As 2021 comes to an end, we take stock of another momentous year that marked massive upheavals in the food system and across society. To lead us into 2022, we asked some of the leading thinkers and doers working on the frontlines of food, justice, and climate to share their thoughts with us about the most pressing issues, what they’ll be working toward in the new year, and what propels them to keep going.
Today, we hear from Devita Davison and Magaly Licolli about the power of organized workers, an engaged public, and the seismic shifts that the pandemic has brought to the food system and society.
Devita Davison, Executive Director, Food Lab Detroit
What were the biggest challenges you saw in the food system this year?
There were so many challenges in 2021, but the big overarching problem I see is that the restaurant industry was built on a structure of exploitation of labor. That’s how it was created. So how do you [change] an industry that’s been built on the premise that the only way to become a profitable business or, as some see it, the only way to survive as a business is by underpaying and undervaluing workers? How do you create a brand-new industry that is built upon pillars of care? How do you center workers—when that has not been the case? That’s one of the biggest challenges the restaurant industry faces in the next year and moving forward.
What do you think it will take to create change on any kind of scale?
Here in Detroit, I’m part of a group of people—from across the food value chain—who have been asking, “What has to happen in order for everyone working in the food ecosystem to build a more just and inclusive and diverse food economy? What conditions need to occur to shift the narrative and change behavior, so we can actually see measurable improvement?” And we’ve realized that what had to happen was a global pandemic. That was what needed to take place for people to understand our food system in a way they never had before.
People began to hear restaurant workers tell stories about how they are underpaid, how in many cases they’re exploited, don’t get paid time off, and face sexual harassment—especially tipped wage workers—or their wages are being stolen. I mean, it all came out!
At the very beginning, restauranteurs, large hospitality groups, and corporate chains called it a “labor shortage,” and I’m so glad workers were quickly able to mobilize and change the narrative. There was no labor shortage! There were plenty of people able to work. And these jobs are overabundant—they’re just shitty jobs. So, [the beginning of the change] has already happened, and it’s not going to stop there.

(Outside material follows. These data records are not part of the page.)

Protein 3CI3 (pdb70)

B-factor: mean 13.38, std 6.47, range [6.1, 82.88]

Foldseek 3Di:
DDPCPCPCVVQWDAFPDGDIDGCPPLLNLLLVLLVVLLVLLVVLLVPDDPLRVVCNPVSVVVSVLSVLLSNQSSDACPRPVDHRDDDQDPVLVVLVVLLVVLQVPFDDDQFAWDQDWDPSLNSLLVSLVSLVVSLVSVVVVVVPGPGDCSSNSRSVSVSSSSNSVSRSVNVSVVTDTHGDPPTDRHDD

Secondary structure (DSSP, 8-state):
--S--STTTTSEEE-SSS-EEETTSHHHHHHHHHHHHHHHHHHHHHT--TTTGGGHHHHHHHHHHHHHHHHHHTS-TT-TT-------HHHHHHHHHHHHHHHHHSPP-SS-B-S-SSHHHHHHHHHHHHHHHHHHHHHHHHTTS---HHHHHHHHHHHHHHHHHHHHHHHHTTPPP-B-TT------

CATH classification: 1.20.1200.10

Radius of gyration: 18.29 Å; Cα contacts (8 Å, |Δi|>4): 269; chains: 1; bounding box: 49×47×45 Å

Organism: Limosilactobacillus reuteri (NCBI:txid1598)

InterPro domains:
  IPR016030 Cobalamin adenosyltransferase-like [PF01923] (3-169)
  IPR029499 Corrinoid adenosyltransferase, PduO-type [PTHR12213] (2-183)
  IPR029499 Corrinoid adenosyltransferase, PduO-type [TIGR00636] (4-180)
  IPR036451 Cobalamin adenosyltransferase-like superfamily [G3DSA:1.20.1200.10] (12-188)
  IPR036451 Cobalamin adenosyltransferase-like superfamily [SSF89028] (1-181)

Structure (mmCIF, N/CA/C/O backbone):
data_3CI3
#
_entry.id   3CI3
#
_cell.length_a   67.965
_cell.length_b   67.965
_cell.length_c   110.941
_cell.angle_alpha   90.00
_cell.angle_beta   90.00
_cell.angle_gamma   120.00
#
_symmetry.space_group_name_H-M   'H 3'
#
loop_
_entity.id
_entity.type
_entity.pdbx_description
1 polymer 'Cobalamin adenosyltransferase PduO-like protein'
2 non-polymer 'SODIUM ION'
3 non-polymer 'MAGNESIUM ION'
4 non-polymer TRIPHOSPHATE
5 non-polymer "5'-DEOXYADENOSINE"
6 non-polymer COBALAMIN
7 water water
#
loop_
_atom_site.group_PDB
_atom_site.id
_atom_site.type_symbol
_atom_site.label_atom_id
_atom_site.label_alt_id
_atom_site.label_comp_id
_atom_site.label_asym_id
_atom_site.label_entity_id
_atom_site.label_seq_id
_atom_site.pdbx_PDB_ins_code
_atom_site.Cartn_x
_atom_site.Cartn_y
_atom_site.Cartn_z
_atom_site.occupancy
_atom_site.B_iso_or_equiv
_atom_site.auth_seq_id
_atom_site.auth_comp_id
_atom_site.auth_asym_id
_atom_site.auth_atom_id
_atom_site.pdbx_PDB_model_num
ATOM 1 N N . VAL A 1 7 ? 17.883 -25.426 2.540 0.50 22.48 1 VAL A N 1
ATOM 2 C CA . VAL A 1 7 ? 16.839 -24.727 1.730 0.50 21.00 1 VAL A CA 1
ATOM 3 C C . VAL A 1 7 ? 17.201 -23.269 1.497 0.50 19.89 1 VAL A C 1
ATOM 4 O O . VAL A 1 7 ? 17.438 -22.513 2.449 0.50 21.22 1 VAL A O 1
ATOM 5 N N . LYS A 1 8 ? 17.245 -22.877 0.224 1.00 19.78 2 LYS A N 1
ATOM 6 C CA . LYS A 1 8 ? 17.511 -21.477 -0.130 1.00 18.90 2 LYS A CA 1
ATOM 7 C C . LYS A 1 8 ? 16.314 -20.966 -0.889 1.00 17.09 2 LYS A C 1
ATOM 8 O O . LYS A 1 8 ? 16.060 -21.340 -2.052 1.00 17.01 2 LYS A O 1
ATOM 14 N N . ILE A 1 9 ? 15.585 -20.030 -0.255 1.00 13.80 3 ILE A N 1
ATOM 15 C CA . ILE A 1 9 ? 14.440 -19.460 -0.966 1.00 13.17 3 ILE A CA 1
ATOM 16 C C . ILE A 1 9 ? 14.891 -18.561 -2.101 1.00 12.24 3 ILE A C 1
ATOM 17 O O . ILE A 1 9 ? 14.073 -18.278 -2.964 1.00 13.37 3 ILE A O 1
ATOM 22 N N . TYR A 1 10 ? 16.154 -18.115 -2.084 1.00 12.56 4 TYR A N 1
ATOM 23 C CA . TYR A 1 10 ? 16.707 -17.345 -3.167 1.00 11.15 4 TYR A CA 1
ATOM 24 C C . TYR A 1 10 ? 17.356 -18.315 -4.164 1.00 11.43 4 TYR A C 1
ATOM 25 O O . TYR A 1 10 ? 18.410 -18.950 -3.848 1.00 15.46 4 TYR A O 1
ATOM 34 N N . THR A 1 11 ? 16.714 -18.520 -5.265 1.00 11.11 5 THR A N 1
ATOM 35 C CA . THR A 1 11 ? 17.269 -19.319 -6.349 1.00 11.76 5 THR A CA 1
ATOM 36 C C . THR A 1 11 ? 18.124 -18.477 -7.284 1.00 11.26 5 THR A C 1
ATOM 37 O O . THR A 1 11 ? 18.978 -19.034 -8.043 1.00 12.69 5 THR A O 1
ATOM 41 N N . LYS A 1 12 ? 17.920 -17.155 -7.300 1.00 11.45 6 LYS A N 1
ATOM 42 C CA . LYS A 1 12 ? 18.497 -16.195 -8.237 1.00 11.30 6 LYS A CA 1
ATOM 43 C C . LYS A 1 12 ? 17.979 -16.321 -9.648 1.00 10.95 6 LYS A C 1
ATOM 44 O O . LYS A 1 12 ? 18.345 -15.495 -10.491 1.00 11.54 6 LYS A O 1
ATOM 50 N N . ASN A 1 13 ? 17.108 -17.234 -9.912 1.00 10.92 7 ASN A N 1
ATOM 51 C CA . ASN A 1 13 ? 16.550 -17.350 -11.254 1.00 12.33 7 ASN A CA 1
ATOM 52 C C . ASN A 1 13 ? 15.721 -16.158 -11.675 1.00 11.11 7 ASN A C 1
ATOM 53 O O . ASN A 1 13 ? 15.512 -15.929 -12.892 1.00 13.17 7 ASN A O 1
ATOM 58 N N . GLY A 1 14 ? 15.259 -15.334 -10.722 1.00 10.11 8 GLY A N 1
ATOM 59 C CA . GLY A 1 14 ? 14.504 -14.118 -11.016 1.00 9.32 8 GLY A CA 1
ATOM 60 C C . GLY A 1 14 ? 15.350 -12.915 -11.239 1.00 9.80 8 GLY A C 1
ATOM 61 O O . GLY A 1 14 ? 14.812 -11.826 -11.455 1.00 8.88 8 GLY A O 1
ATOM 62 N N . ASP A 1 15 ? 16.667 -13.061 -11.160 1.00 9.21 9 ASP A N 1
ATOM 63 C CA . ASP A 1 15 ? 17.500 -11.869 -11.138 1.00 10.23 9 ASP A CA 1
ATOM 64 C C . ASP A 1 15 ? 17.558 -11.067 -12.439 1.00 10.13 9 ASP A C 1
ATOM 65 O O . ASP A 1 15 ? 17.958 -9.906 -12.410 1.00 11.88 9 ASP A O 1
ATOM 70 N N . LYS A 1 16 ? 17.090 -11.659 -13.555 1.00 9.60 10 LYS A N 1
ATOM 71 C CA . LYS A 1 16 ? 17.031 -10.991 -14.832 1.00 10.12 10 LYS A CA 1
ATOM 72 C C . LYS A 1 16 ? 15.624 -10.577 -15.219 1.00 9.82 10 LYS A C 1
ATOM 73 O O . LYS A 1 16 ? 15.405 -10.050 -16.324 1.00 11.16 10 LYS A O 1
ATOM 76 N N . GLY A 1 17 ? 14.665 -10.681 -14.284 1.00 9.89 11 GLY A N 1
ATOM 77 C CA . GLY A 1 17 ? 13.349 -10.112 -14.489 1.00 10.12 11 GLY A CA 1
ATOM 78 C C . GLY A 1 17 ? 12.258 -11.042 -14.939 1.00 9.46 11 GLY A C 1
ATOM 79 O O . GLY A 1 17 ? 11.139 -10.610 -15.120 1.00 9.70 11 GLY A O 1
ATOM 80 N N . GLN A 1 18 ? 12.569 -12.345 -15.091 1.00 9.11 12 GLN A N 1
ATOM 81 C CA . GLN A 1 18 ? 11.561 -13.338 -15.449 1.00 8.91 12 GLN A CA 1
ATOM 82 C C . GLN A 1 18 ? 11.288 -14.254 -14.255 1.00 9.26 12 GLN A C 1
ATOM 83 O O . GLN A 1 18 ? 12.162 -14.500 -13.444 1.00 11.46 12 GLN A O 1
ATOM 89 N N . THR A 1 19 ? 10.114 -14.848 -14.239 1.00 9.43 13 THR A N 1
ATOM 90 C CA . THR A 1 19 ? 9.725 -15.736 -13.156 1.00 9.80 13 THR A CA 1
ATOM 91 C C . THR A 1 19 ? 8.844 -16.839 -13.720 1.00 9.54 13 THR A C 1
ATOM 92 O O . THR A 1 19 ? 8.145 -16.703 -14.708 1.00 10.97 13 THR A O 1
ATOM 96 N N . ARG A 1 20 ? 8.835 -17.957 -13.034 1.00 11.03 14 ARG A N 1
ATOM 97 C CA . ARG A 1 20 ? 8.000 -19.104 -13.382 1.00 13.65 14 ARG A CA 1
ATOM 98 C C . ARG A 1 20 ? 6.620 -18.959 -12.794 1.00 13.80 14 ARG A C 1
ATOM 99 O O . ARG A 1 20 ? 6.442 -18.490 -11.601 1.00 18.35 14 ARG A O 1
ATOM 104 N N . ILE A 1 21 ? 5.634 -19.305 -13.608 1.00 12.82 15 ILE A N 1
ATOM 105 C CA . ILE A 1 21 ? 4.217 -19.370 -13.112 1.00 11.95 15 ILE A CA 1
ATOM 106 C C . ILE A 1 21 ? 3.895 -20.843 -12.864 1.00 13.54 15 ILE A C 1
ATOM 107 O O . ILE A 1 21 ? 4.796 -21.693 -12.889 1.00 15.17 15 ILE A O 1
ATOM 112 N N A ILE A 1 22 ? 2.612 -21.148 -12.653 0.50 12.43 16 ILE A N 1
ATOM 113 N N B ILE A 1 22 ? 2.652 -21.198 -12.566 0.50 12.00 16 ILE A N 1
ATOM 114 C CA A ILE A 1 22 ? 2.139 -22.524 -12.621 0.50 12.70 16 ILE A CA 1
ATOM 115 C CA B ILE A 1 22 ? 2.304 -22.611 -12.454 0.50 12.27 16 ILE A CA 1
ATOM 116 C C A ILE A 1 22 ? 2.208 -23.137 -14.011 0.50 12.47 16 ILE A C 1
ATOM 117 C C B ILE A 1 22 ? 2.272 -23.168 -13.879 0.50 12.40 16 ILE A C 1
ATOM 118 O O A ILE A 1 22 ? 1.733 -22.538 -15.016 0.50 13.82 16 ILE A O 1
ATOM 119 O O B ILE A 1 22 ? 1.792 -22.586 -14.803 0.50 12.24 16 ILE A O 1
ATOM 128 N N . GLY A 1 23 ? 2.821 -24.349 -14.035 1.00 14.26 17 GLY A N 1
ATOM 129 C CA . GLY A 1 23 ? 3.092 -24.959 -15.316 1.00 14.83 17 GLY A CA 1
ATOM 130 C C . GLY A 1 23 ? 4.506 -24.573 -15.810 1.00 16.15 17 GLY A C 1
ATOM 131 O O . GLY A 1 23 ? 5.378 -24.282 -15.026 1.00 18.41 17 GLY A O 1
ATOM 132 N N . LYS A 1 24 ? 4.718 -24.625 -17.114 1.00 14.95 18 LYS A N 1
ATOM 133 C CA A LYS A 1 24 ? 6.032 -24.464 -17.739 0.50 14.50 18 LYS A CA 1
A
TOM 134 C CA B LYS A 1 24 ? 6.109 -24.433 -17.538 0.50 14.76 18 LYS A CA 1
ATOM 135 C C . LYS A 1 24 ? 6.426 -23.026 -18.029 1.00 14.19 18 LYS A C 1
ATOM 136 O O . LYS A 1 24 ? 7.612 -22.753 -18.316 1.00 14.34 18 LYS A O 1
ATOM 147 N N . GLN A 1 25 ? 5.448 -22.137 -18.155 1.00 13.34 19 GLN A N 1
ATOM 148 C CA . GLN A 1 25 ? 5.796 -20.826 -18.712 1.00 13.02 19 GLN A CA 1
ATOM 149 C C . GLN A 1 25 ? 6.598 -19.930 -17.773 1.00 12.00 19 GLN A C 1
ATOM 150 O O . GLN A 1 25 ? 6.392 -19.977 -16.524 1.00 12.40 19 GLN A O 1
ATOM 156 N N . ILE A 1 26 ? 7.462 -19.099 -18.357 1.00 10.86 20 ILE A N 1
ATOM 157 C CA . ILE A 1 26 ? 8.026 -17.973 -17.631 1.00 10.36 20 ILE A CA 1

We’re starting to see a change with the compensation packages, especially at your larger hospitality groups, larger restaurants. But now what’s happening is a mass mobilization in organizing restaurant workers to form unions. Look what just happened at Starbucks in Buffalo. It took the global pandemic for workers to see that they have power if they are collectively working together.
I’m born and raised in Detroit, and the United Auto Workers had an outsized influence, specifically with African Americans’ upward mobility to the middle class. I have seen with my own eyes the power of unionization. And I also love the fact that the workers—specifically in the recent John Deere strike—pushed back against the union leadership. The union leadership was ready to settle with the corporation months before, but it was the workers who were like, “Oh no, we’re not taking it. Go back and fight some more!”